Au milieu de la chapelle avait été élevée une estrade au bout de laquelle se trouvaient un prie-Dieu et deux fauteuils surmontés d'un dais: le dais, l'estrade, le prie-Dieu, les fauteuils, les carreaux, recouverts d'une tenture de velours violet semée de fleurs de lis d'or et chargée des armes de France et de Navarre.

Sur des bancs installés au bas des marches de l'autel à droite et du côté de l'Épître avaient déjà pris place les archevêques, les évêques, les abbés nommés par les députés de l'assemblée générale du clergé pour assister à la cérémonie.

Sur un banc à gauche de l'autel se voyaient le comte de Morville et le comte de Saint-Florentin qui allaient bientôt être rejoints par les deux autres ministres et secrétaires d'État, le comte de Maurepas et le marquis de Breteuil, retenus par leurs fonctions auprès du Roi.

Le chancelier de France, dans sa robe de velours violet doublé de satin cramoisi, était assis dans son fauteuil à bras et sans dos, entre ses deux huissiers portant la masse, et derrière lui se groupaient les maîtres des requêtes en robe et en bonnet carré.

Un public de seigneurs, d'étrangers, de dames en grand habit, remplissait les tribunes et les amphithéâtres échafaudés dans les arcades des chapelles, et dont les balcons étaient garnis de tapis à fond d'or ou de broderies éclatantes.

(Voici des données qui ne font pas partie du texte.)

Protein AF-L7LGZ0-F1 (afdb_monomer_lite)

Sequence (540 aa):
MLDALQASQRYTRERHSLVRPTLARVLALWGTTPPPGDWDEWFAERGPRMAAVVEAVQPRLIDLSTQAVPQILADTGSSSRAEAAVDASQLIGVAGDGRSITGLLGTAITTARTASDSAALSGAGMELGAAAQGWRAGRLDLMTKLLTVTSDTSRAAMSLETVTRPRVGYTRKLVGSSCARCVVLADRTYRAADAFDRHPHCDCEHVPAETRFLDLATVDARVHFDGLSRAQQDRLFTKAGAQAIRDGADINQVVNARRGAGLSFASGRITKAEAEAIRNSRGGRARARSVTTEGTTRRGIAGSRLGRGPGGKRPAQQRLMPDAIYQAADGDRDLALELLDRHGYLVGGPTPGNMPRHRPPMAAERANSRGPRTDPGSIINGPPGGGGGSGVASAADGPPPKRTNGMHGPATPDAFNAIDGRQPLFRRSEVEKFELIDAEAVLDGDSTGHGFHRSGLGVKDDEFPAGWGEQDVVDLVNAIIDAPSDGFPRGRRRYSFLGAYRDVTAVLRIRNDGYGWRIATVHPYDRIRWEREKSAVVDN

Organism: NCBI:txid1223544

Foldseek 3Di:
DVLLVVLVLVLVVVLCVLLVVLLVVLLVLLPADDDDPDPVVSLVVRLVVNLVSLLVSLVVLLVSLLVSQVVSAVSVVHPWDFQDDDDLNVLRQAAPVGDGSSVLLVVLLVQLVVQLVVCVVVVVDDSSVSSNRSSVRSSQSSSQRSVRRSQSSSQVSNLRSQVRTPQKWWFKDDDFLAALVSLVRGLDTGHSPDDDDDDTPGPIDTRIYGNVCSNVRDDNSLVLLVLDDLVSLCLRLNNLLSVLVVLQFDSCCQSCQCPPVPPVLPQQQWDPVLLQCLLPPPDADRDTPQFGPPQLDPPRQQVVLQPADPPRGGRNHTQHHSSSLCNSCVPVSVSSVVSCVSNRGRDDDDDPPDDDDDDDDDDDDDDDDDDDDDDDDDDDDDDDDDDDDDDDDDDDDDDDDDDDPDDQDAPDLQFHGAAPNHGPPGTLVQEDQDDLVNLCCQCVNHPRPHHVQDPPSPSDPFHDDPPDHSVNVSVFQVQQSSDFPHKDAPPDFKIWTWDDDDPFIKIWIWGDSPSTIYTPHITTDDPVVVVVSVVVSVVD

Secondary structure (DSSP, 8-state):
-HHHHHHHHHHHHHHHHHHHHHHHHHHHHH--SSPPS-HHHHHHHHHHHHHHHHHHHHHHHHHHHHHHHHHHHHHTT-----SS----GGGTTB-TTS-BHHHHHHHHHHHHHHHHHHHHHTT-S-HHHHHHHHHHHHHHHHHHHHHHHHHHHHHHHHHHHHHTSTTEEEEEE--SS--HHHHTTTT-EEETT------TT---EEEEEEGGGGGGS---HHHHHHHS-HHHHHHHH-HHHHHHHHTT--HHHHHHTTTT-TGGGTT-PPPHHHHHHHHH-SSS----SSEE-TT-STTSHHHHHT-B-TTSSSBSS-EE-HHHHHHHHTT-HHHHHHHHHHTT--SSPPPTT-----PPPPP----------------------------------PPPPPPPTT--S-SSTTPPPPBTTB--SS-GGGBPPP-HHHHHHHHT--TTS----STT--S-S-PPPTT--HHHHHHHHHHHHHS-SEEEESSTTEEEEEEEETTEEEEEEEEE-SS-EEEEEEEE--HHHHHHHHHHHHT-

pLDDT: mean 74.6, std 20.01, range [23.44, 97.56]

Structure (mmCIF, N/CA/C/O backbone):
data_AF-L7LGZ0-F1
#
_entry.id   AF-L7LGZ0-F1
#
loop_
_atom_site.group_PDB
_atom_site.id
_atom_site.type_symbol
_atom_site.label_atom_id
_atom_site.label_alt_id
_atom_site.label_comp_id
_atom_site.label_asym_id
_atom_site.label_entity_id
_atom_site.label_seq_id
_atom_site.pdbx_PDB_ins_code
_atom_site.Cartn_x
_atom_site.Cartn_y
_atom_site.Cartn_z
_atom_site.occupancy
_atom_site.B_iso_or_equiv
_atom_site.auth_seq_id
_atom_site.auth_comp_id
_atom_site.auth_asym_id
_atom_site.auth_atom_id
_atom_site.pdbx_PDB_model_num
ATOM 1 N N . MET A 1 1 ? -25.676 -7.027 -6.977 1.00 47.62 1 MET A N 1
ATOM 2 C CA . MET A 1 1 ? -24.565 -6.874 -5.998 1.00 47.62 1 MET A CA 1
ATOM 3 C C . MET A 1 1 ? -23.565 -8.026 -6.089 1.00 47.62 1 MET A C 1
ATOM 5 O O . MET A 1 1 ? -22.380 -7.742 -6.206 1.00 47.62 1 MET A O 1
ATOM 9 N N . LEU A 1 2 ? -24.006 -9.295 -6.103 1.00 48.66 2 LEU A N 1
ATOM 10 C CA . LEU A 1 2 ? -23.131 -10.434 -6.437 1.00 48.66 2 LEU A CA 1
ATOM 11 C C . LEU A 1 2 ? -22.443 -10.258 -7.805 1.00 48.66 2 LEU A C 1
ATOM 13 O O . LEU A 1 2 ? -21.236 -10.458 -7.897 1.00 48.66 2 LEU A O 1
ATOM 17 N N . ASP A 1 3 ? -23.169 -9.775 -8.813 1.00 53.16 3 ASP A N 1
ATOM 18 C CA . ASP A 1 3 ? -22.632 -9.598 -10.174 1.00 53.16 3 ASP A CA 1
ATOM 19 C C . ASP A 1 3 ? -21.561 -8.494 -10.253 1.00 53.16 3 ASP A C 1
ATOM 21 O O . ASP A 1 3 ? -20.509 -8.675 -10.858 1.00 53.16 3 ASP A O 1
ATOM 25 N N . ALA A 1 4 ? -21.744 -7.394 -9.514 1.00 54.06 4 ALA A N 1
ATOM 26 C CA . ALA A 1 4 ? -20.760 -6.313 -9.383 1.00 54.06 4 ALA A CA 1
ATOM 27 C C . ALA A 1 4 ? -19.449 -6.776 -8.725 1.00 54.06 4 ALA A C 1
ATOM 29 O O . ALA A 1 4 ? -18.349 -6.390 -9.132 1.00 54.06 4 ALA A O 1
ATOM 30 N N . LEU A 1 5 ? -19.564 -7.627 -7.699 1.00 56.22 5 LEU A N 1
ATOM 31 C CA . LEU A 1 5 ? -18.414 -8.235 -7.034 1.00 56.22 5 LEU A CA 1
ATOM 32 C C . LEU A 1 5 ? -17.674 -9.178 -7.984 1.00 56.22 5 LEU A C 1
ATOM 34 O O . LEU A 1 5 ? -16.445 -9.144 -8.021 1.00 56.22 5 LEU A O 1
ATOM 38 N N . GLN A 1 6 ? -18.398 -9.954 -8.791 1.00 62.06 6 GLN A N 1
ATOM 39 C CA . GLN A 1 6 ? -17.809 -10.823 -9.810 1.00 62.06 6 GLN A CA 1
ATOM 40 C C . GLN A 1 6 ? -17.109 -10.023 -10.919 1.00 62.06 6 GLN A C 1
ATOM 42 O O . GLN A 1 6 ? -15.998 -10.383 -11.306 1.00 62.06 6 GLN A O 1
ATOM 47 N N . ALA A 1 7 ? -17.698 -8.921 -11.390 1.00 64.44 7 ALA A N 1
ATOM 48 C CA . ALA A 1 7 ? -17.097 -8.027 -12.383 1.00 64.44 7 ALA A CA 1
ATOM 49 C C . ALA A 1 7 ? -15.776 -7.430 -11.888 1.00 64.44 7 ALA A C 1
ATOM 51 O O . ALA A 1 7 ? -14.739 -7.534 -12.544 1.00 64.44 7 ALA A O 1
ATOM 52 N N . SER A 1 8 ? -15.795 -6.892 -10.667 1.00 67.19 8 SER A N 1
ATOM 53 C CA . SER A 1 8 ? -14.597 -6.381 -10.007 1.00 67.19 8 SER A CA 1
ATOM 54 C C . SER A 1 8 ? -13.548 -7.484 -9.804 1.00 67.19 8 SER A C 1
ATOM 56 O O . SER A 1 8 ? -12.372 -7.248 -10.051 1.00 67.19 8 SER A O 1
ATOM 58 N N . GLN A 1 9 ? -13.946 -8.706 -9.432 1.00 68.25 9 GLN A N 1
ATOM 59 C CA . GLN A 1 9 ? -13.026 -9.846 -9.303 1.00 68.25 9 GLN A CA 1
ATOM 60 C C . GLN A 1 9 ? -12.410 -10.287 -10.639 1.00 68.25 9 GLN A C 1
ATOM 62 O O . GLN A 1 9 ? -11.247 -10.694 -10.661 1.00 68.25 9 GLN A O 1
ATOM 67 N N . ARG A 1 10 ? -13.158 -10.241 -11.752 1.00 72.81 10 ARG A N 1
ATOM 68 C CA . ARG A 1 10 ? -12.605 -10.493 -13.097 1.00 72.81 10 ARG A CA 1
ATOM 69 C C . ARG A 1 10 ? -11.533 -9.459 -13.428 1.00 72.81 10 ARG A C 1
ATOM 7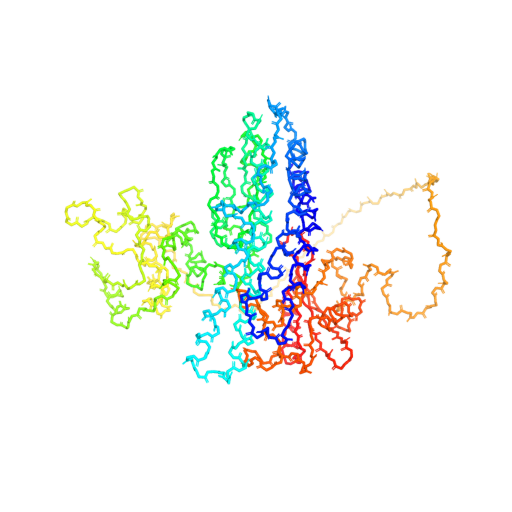1 O O . ARG A 1 10 ? -10.397 -9.850 -13.681 1.00 72.81 10 ARG A O 1
ATOM 78 N N . TYR A 1 11 ? -11.851 -8.175 -13.268 1.00 80.38 11 TYR A N 1
ATOM 79 C CA . TYR A 1 11 ? -10.894 -7.085 -13.460 1.00 80.38 11 TYR A CA 1
ATOM 80 C C . TYR A 1 11 ? -9.621 -7.255 -12.612 1.00 80.38 11 TYR A C 1
ATOM 82 O O . TYR A 1 11 ? -8.514 -7.174 -13.143 1.00 80.38 11 TYR A O 1
ATOM 90 N N . THR A 1 12 ? -9.744 -7.552 -11.311 1.00 75.31 12 THR A N 1
ATOM 91 C CA . THR A 1 12 ? -8.580 -7.775 -10.436 1.00 75.31 12 THR A CA 1
ATOM 92 C C . THR A 1 12 ? -7.707 -8.930 -10.940 1.00 75.31 12 THR A C 1
ATOM 94 O O . THR A 1 12 ? -6.483 -8.797 -10.997 1.00 75.31 12 THR A O 1
ATOM 97 N N . ARG A 1 13 ? -8.315 -10.062 -11.333 1.00 74.31 13 ARG A N 1
ATOM 98 C CA . ARG A 1 13 ? -7.582 -11.232 -11.851 1.00 74.31 13 ARG A CA 1
ATOM 99 C C . ARG A 1 13 ? -6.853 -10.916 -13.152 1.00 74.31 13 ARG A C 1
ATOM 101 O O . ARG A 1 13 ? -5.678 -11.254 -13.286 1.00 74.31 13 ARG A O 1
ATOM 108 N N . GLU A 1 14 ? -7.520 -10.241 -14.080 1.00 80.19 14 GLU A N 1
ATOM 109 C CA . GLU A 1 14 ? -6.924 -9.842 -15.355 1.00 80.19 14 GLU A CA 1
ATOM 110 C C . GLU A 1 14 ? -5.774 -8.855 -15.144 1.00 80.19 14 GLU A C 1
ATOM 112 O O . GLU A 1 14 ? -4.680 -9.071 -15.668 1.00 80.19 14 GLU A O 1
ATOM 117 N N . ARG A 1 15 ? -5.943 -7.853 -14.271 1.00 85.06 15 ARG A N 1
ATOM 118 C CA . ARG A 1 15 ? -4.862 -6.926 -13.909 1.00 85.06 15 ARG A CA 1
ATOM 119 C C . ARG A 1 15 ? -3.662 -7.676 -13.337 1.00 85.06 15 ARG A C 1
ATOM 121 O O . ARG A 1 15 ? -2.528 -7.407 -13.726 1.00 85.06 15 ARG A O 1
ATOM 128 N N . HIS A 1 16 ? -3.882 -8.635 -12.439 1.00 79.75 16 HIS A N 1
ATOM 129 C CA . HIS A 1 16 ? -2.794 -9.432 -11.867 1.00 79.75 16 HIS A CA 1
ATOM 130 C C . HIS A 1 16 ? -2.058 -10.263 -12.926 1.00 79.75 16 HIS A C 1
ATOM 132 O O . HIS A 1 16 ? -0.834 -10.361 -12.859 1.00 79.75 16 HIS A O 1
ATOM 138 N N . SER A 1 17 ? -2.770 -10.786 -13.931 1.00 80.25 17 SER A N 1
ATOM 139 C CA . SER A 1 17 ? -2.162 -11.508 -15.058 1.00 80.25 17 SER A CA 1
ATOM 140 C C . SER A 1 17 ? -1.248 -10.630 -15.926 1.00 80.25 17 SER A C 1
ATOM 142 O O . SER A 1 17 ? -0.332 -11.144 -16.562 1.00 80.25 17 SER A O 1
ATOM 144 N N . LEU A 1 18 ? -1.455 -9.307 -15.915 1.00 85.94 18 LEU A N 1
ATOM 145 C CA . LEU A 1 18 ? -0.589 -8.329 -16.578 1.00 85.94 18 LEU A CA 1
ATOM 146 C C . LEU A 1 18 ? 0.581 -7.897 -15.686 1.00 85.94 18 LEU A C 1
ATOM 148 O O . LEU A 1 18 ? 1.715 -7.819 -16.147 1.00 85.94 18 LEU A O 1
ATOM 152 N N . VAL A 1 19 ? 0.316 -7.616 -14.408 1.00 85.56 19 VAL A N 1
ATOM 153 C CA . VAL A 1 19 ? 1.307 -7.035 -13.487 1.00 85.56 19 VAL A CA 1
ATOM 154 C C . VAL A 1 19 ? 2.358 -8.053 -13.042 1.00 85.56 19 VAL A C 1
ATOM 156 O O . VAL A 1 19 ? 3.537 -7.706 -12.990 1.00 85.56 19 VAL A O 1
ATOM 159 N N . ARG A 1 20 ? 1.971 -9.302 -12.742 1.00 81.62 20 ARG A N 1
ATOM 160 C CA . ARG A 1 20 ? 2.905 -10.320 -12.221 1.00 81.62 20 ARG A CA 1
ATOM 161 C C . ARG A 1 20 ? 4.054 -10.629 -13.194 1.00 81.62 20 ARG A C 1
ATOM 163 O O . ARG A 1 20 ? 5.208 -10.521 -12.773 1.00 81.62 20 ARG A O 1
ATOM 170 N N . PRO A 1 21 ? 3.810 -10.904 -14.494 1.00 80.38 21 PRO A N 1
ATOM 171 C CA . PRO A 1 21 ? 4.900 -11.141 -15.442 1.00 80.38 21 PRO A CA 1
ATOM 172 C C . PRO A 1 21 ? 5.794 -9.914 -15.654 1.00 80.38 21 PRO A C 1
ATOM 174 O O . PRO A 1 21 ? 7.009 -10.055 -15.787 1.00 80.38 21 PRO A O 1
ATOM 177 N N . THR A 1 22 ? 5.217 -8.706 -15.657 1.00 87.50 22 THR A N 1
ATOM 178 C CA . THR A 1 22 ? 5.979 -7.449 -15.742 1.00 87.50 22 THR A CA 1
ATOM 179 C C . THR A 1 22 ? 6.927 -7.308 -14.558 1.00 87.50 22 THR A C 1
ATOM 181 O O . THR A 1 22 ? 8.112 -7.041 -14.752 1.00 87.50 22 THR A O 1
ATOM 184 N N . LEU A 1 23 ? 6.428 -7.537 -13.340 1.00 87.69 23 LEU A N 1
ATOM 185 C CA . LEU A 1 23 ? 7.236 -7.496 -12.127 1.00 87.69 23 LEU A CA 1
ATOM 186 C C . LEU A 1 23 ? 8.378 -8.514 -12.194 1.00 87.69 23 LEU A C 1
ATOM 188 O O . LEU A 1 23 ? 9.534 -8.134 -12.024 1.00 87.69 23 LEU A O 1
ATOM 192 N N . ALA A 1 24 ? 8.073 -9.772 -12.526 1.00 81.75 24 ALA A N 1
ATOM 193 C CA . ALA A 1 24 ? 9.073 -10.829 -12.660 1.00 81.75 24 ALA A CA 1
ATOM 194 C C . ALA A 1 24 ? 10.166 -10.464 -13.679 1.00 81.75 24 ALA A C 1
ATOM 196 O O . ALA A 1 24 ? 11.352 -10.641 -13.407 1.00 81.75 24 ALA A O 1
ATOM 197 N N . ARG A 1 25 ? 9.794 -9.890 -14.830 1.00 89.69 25 ARG A N 1
ATOM 198 C CA . ARG A 1 25 ? 10.747 -9.498 -15.877 1.00 89.69 25 ARG A CA 1
ATOM 199 C C . ARG A 1 25 ? 11.641 -8.330 -15.461 1.00 89.69 25 ARG A C 1
ATOM 201 O O . ARG A 1 25 ? 12.839 -8.368 -15.729 1.00 89.69 25 ARG A O 1
ATOM 208 N N . VAL A 1 26 ? 11.091 -7.309 -14.802 1.00 92.88 26 VAL A N 1
ATOM 209 C CA . VAL A 1 26 ? 11.895 -6.179 -14.303 1.00 92.88 26 VAL A CA 1
ATOM 210 C C . VAL A 1 26 ? 12.832 -6.630 -13.182 1.00 92.88 26 VAL A C 1
ATOM 212 O O . VAL A 1 26 ? 14.012 -6.289 -13.186 1.00 92.88 26 VAL A O 1
ATOM 215 N N . LEU A 1 27 ? 12.340 -7.452 -12.259 1.00 89.06 27 LEU A N 1
ATOM 216 C CA . LEU A 1 27 ? 13.159 -8.024 -11.196 1.00 89.06 27 LEU A CA 1
ATOM 217 C C . LEU A 1 27 ? 14.249 -8.960 -11.739 1.00 89.06 27 LEU A C 1
ATOM 219 O O . LEU A 1 27 ? 15.359 -8.978 -11.213 1.00 89.06 27 LEU A O 1
ATOM 223 N N . ALA A 1 28 ? 13.993 -9.701 -12.816 1.00 87.44 28 ALA A N 1
ATOM 224 C CA . ALA A 1 28 ? 15.027 -10.491 -13.485 1.00 87.44 28 ALA A CA 1
ATOM 225 C C . ALA A 1 28 ? 16.125 -9.605 -14.101 1.00 87.44 28 ALA A C 1
ATOM 227 O O . ALA A 1 28 ? 17.302 -9.951 -14.029 1.00 87.44 28 ALA A O 1
ATOM 228 N N . LEU A 1 29 ? 15.769 -8.437 -14.652 1.00 91.25 29 LEU A N 1
ATOM 229 C CA . LEU A 1 29 ? 16.750 -7.456 -15.134 1.00 91.25 29 LEU A CA 1
ATOM 230 C C . LEU A 1 29 ? 17.587 -6.867 -13.994 1.00 91.25 29 LEU A C 1
ATOM 232 O O . LEU A 1 29 ? 18.766 -6.580 -14.214 1.00 91.25 29 LEU A O 1
ATOM 236 N N . TRP A 1 30 ? 16.990 -6.703 -12.806 1.00 91.69 30 TRP A N 1
ATOM 237 C CA . TRP A 1 30 ? 17.716 -6.313 -11.596 1.00 91.69 30 TRP A CA 1
ATOM 238 C C . TRP A 1 30 ? 18.706 -7.400 -11.176 1.00 91.69 30 TRP A C 1
ATOM 240 O O . TRP A 1 30 ? 19.833 -7.116 -10.795 1.00 91.69 30 TRP A O 1
ATOM 250 N N . GLY A 1 31 ? 18.315 -8.661 -11.334 1.00 84.56 31 GLY A N 1
ATOM 251 C CA . GLY A 1 31 ? 19.153 -9.801 -11.003 1.00 84.56 31 GLY A CA 1
ATOM 252 C C . GLY A 1 31 ? 19.230 -10.062 -9.503 1.00 84.56 31 GLY A C 1
ATOM 253 O O . GLY A 1 31 ? 18.703 -9.325 -8.663 1.00 84.56 31 GLY A O 1
ATOM 254 N N . THR A 1 32 ? 19.865 -11.175 -9.180 1.00 70.56 32 THR A N 1
ATOM 255 C CA . THR A 1 32 ? 20.180 -11.601 -7.820 1.00 70.56 32 THR A CA 1
ATOM 256 C C . THR A 1 32 ? 21.689 -11.459 -7.613 1.00 70.56 32 THR A C 1
ATOM 258 O O . THR A 1 32 ? 22.437 -11.224 -8.557 1.00 70.56 32 THR A O 1
ATOM 261 N N . THR A 1 33 ? 22.144 -11.503 -6.369 1.00 68.19 33 THR A N 1
ATOM 262 C CA . THR A 1 33 ? 23.552 -11.301 -5.980 1.00 68.19 33 THR A CA 1
ATOM 263 C C . THR A 1 33 ? 24.561 -12.161 -6.772 1.00 68.19 33 THR A C 1
ATOM 265 O O . THR A 1 33 ? 24.195 -13.260 -7.189 1.00 68.19 33 THR A O 1
ATOM 268 N N . PRO A 1 34 ? 25.843 -11.750 -6.886 1.00 73.00 34 PRO A N 1
ATOM 269 C CA . PRO A 1 34 ? 26.463 -10.584 -6.243 1.00 73.00 34 PRO A CA 1
ATOM 270 C C . PRO A 1 34 ? 26.072 -9.249 -6.902 1.00 73.00 34 PRO A C 1
ATOM 272 O O . PRO A 1 34 ? 25.732 -9.229 -8.084 1.00 73.00 34 PRO A O 1
ATOM 275 N N . PRO A 1 35 ? 26.074 -8.137 -6.140 1.00 84.75 35 PRO A N 1
ATOM 276 C CA . PRO A 1 35 ? 25.832 -6.815 -6.710 1.00 84.75 35 PRO A CA 1
ATOM 277 C C . PRO A 1 35 ? 26.884 -6.465 -7.775 1.00 84.75 35 PRO A C 1
ATOM 279 O O . PRO A 1 35 ? 28.019 -6.946 -7.693 1.00 84.75 35 PRO A O 1
ATOM 282 N N . PRO A 1 36 ? 26.539 -5.614 -8.756 1.00 88.00 36 PRO A N 1
ATOM 283 C CA . PRO A 1 36 ? 27.514 -5.088 -9.703 1.00 88.00 36 PRO A CA 1
ATOM 284 C C . PRO A 1 36 ? 28.562 -4.223 -8.985 1.00 88.00 36 PRO A C 1
ATOM 286 O O . PRO A 1 36 ? 28.305 -3.697 -7.902 1.00 88.00 36 PRO A O 1
ATOM 289 N N . GLY A 1 37 ? 29.738 -4.071 -9.600 1.00 85.06 37 GLY A N 1
ATOM 290 C CA . GLY A 1 37 ? 30.810 -3.224 -9.063 1.00 85.06 37 GLY A CA 1
ATOM 291 C C . GLY A 1 37 ? 30.464 -1.733 -9.107 1.00 85.06 37 GLY A C 1
ATOM 292 O O . GLY A 1 37 ? 30.617 -1.045 -8.104 1.00 85.06 37 GLY A O 1
ATOM 293 N N . ASP A 1 38 ? 29.933 -1.258 -10.237 1.00 90.69 38 ASP A N 1
ATOM 294 C CA . ASP A 1 38 ? 29.422 0.106 -10.398 1.00 90.69 38 ASP A CA 1
ATOM 295 C C . ASP A 1 38 ? 27.902 0.075 -10.598 1.00 90.69 38 ASP A C 1
ATOM 297 O O . ASP A 1 38 ? 27.381 -0.509 -11.550 1.00 90.69 38 ASP A O 1
ATOM 301 N N . TRP A 1 39 ? 27.173 0.676 -9.659 1.00 92.31 39 TRP A N 1
ATOM 302 C CA . TRP A 1 39 ? 25.711 0.657 -9.657 1.00 92.31 39 TRP A CA 1
ATOM 303 C C . TRP A 1 39 ? 25.107 1.718 -10.578 1.00 92.31 39 TRP A C 1
ATOM 305 O O . TRP A 1 39 ? 23.995 1.515 -11.068 1.00 92.31 39 TRP A O 1
ATOM 315 N N . ASP A 1 40 ? 25.812 2.830 -10.808 1.00 90.06 40 ASP A N 1
ATOM 316 C CA . ASP A 1 40 ? 25.344 3.891 -11.704 1.00 90.06 40 ASP A CA 1
ATOM 317 C C . ASP A 1 40 ? 25.514 3.456 -13.156 1.00 90.06 40 ASP A C 1
ATOM 319 O O . ASP A 1 40 ? 24.570 3.566 -13.936 1.00 90.06 40 ASP A O 1
ATOM 323 N N . GLU A 1 41 ? 26.669 2.882 -13.504 1.00 93.19 41 GLU A N 1
ATOM 324 C CA . GLU A 1 41 ? 26.908 2.314 -14.835 1.00 93.19 41 GLU A CA 1
ATOM 325 C C . GLU A 1 41 ? 25.917 1.181 -15.132 1.00 93.19 41 GLU A C 1
ATOM 327 O O . GLU A 1 41 ? 25.251 1.166 -16.172 1.00 93.19 41 GLU A O 1
ATOM 332 N N . TRP A 1 42 ? 25.732 0.274 -14.169 1.00 94.44 42 TRP A N 1
ATOM 333 C CA . TRP A 1 42 ? 24.762 -0.809 -14.285 1.00 94.44 42 TRP A CA 1
ATOM 334 C C . TRP A 1 42 ? 23.332 -0.290 -14.503 1.00 94.44 42 TRP A C 1
ATOM 336 O O . TRP A 1 42 ? 22.595 -0.824 -15.341 1.00 94.44 42 TRP A O 1
ATOM 346 N N . PHE A 1 43 ? 22.920 0.761 -13.780 1.00 94.62 43 PHE A N 1
ATOM 347 C CA . PHE A 1 43 ? 21.580 1.328 -13.932 1.00 94.62 43 PHE A CA 1
ATOM 348 C C . PHE A 1 43 ? 21.444 2.127 -15.228 1.00 94.62 43 PHE A C 1
ATOM 350 O O . PHE A 1 43 ? 20.385 2.085 -15.852 1.00 94.62 43 PHE A O 1
ATOM 357 N N . ALA A 1 44 ? 22.496 2.808 -15.679 1.00 94.50 44 ALA A N 1
ATOM 358 C CA . ALA A 1 44 ? 22.505 3.488 -16.968 1.00 94.50 44 ALA A CA 1
ATOM 359 C C . ALA A 1 44 ? 22.257 2.500 -18.121 1.00 94.50 44 ALA A C 1
ATOM 361 O O . ALA A 1 44 ? 21.497 2.807 -19.040 1.00 94.50 44 ALA A O 1
ATOM 362 N N . GLU A 1 45 ? 22.815 1.287 -18.042 1.00 93.75 45 GLU A N 1
ATOM 363 C CA . GLU A 1 45 ? 22.592 0.242 -19.045 1.00 93.75 45 GLU A CA 1
ATOM 364 C C . GLU A 1 45 ? 21.198 -0.410 -18.930 1.00 93.75 45 GLU A C 1
ATOM 366 O O . GLU A 1 45 ? 20.517 -0.655 -19.933 1.00 93.75 45 GLU A O 1
ATOM 371 N N . ARG A 1 46 ? 20.755 -0.733 -17.707 1.00 95.19 46 ARG A N 1
ATOM 372 C CA . ARG A 1 46 ? 19.570 -1.587 -17.483 1.00 95.19 46 ARG A CA 1
ATOM 373 C C . ARG A 1 46 ? 18.296 -0.829 -17.152 1.00 95.19 46 ARG A C 1
ATOM 375 O O . ARG A 1 46 ? 17.217 -1.307 -17.497 1.00 95.19 46 ARG A O 1
ATOM 382 N N . GLY A 1 47 ? 18.398 0.341 -16.537 1.00 95.56 47 GLY A N 1
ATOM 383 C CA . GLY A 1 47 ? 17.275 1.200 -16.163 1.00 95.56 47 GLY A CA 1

Le cortège, parti du grand cabinet du Roi, débouchait dans la chapelle au son des fifres, des tambours et des trompettes.

C'étaient d'abord les hérauts d'armes précédés du marquis de Dreux, grand maître des cérémonies; venaient ensuite les chevaliers de l'Ordre du Saint-Esprit, en tête desquels marchaient l'abbé de Pomponne, le marquis de Breteuil, le comte de Maurepas, grands officiers de l'Ordre. Après les chevaliers du Saint-Esprit s'avançaient dans des habits très-magnifiques[44], et marchant seuls, le comte de Charolais, le comte de Clermont, le prince de Conti.

Enfin apparaissait le Roi, précédé du marquis de Courtanvaux, capitaine des Cent-Suisses de la Garde, suivi du duc de Villeroi, capitaine des Gardes du Corps en quartier, et qui avait à sa droite le duc de Mortemart, premier Gentilhomme de la Chambre, et à sa gauche, le duc de la Rochefoucauld, grand maître de la Garde-Robe. Louis XV marchait entre le prince Charles de Lorraine, grand écuyer de France, et le commandeur de Beringhen, premier écuyer du Roi, tous deux appelés à donner la main à Sa Majesté. Sur les côtés se tenaient les officiers des Gardes du Corps, et les Gardes-Écossais portant leurs cottes d'armes en broderie par-dessus leurs habits, la pertuisane à la main. Le Roi avait un habit de brocart d'or, garni de boutons de diamant, et, jeté sur les épaules, un manteau de point d'Espagne d'or.

Suivait la Reine, habillée d'un manteau et d'une robe de velours violet semé de fleurs de lis d'or, avec un corps formant une cuirasse de pierreries, et des agrafes de brillant aux manches[45]. Elle portait sur le haut de la tête une couronne de diamants, fermée par une double fleur de lis. Marie Leczinska était menée par les ducs d'Orléans et de Bourbon; et la queue de son manteau royal, qui avait neuf aunes de long, était portée par la duchesse douairière de Bourbon, par la princesse de Conti, par la princesse de Charolais qui étaient menées à leur tour et avaient leur queue portée par les plus grands noms de la monarchie.

Et c'étaient après la Reine la duchesse d'Orléans, puis mademoiselle de Clermont, et encore des princesses et des dames illustres qui, avec leurs meneurs et leurs porteurs de queue, formaient une procession qui n'en finissait pas, et que terminaient les dames d'honneur des princesses du sang.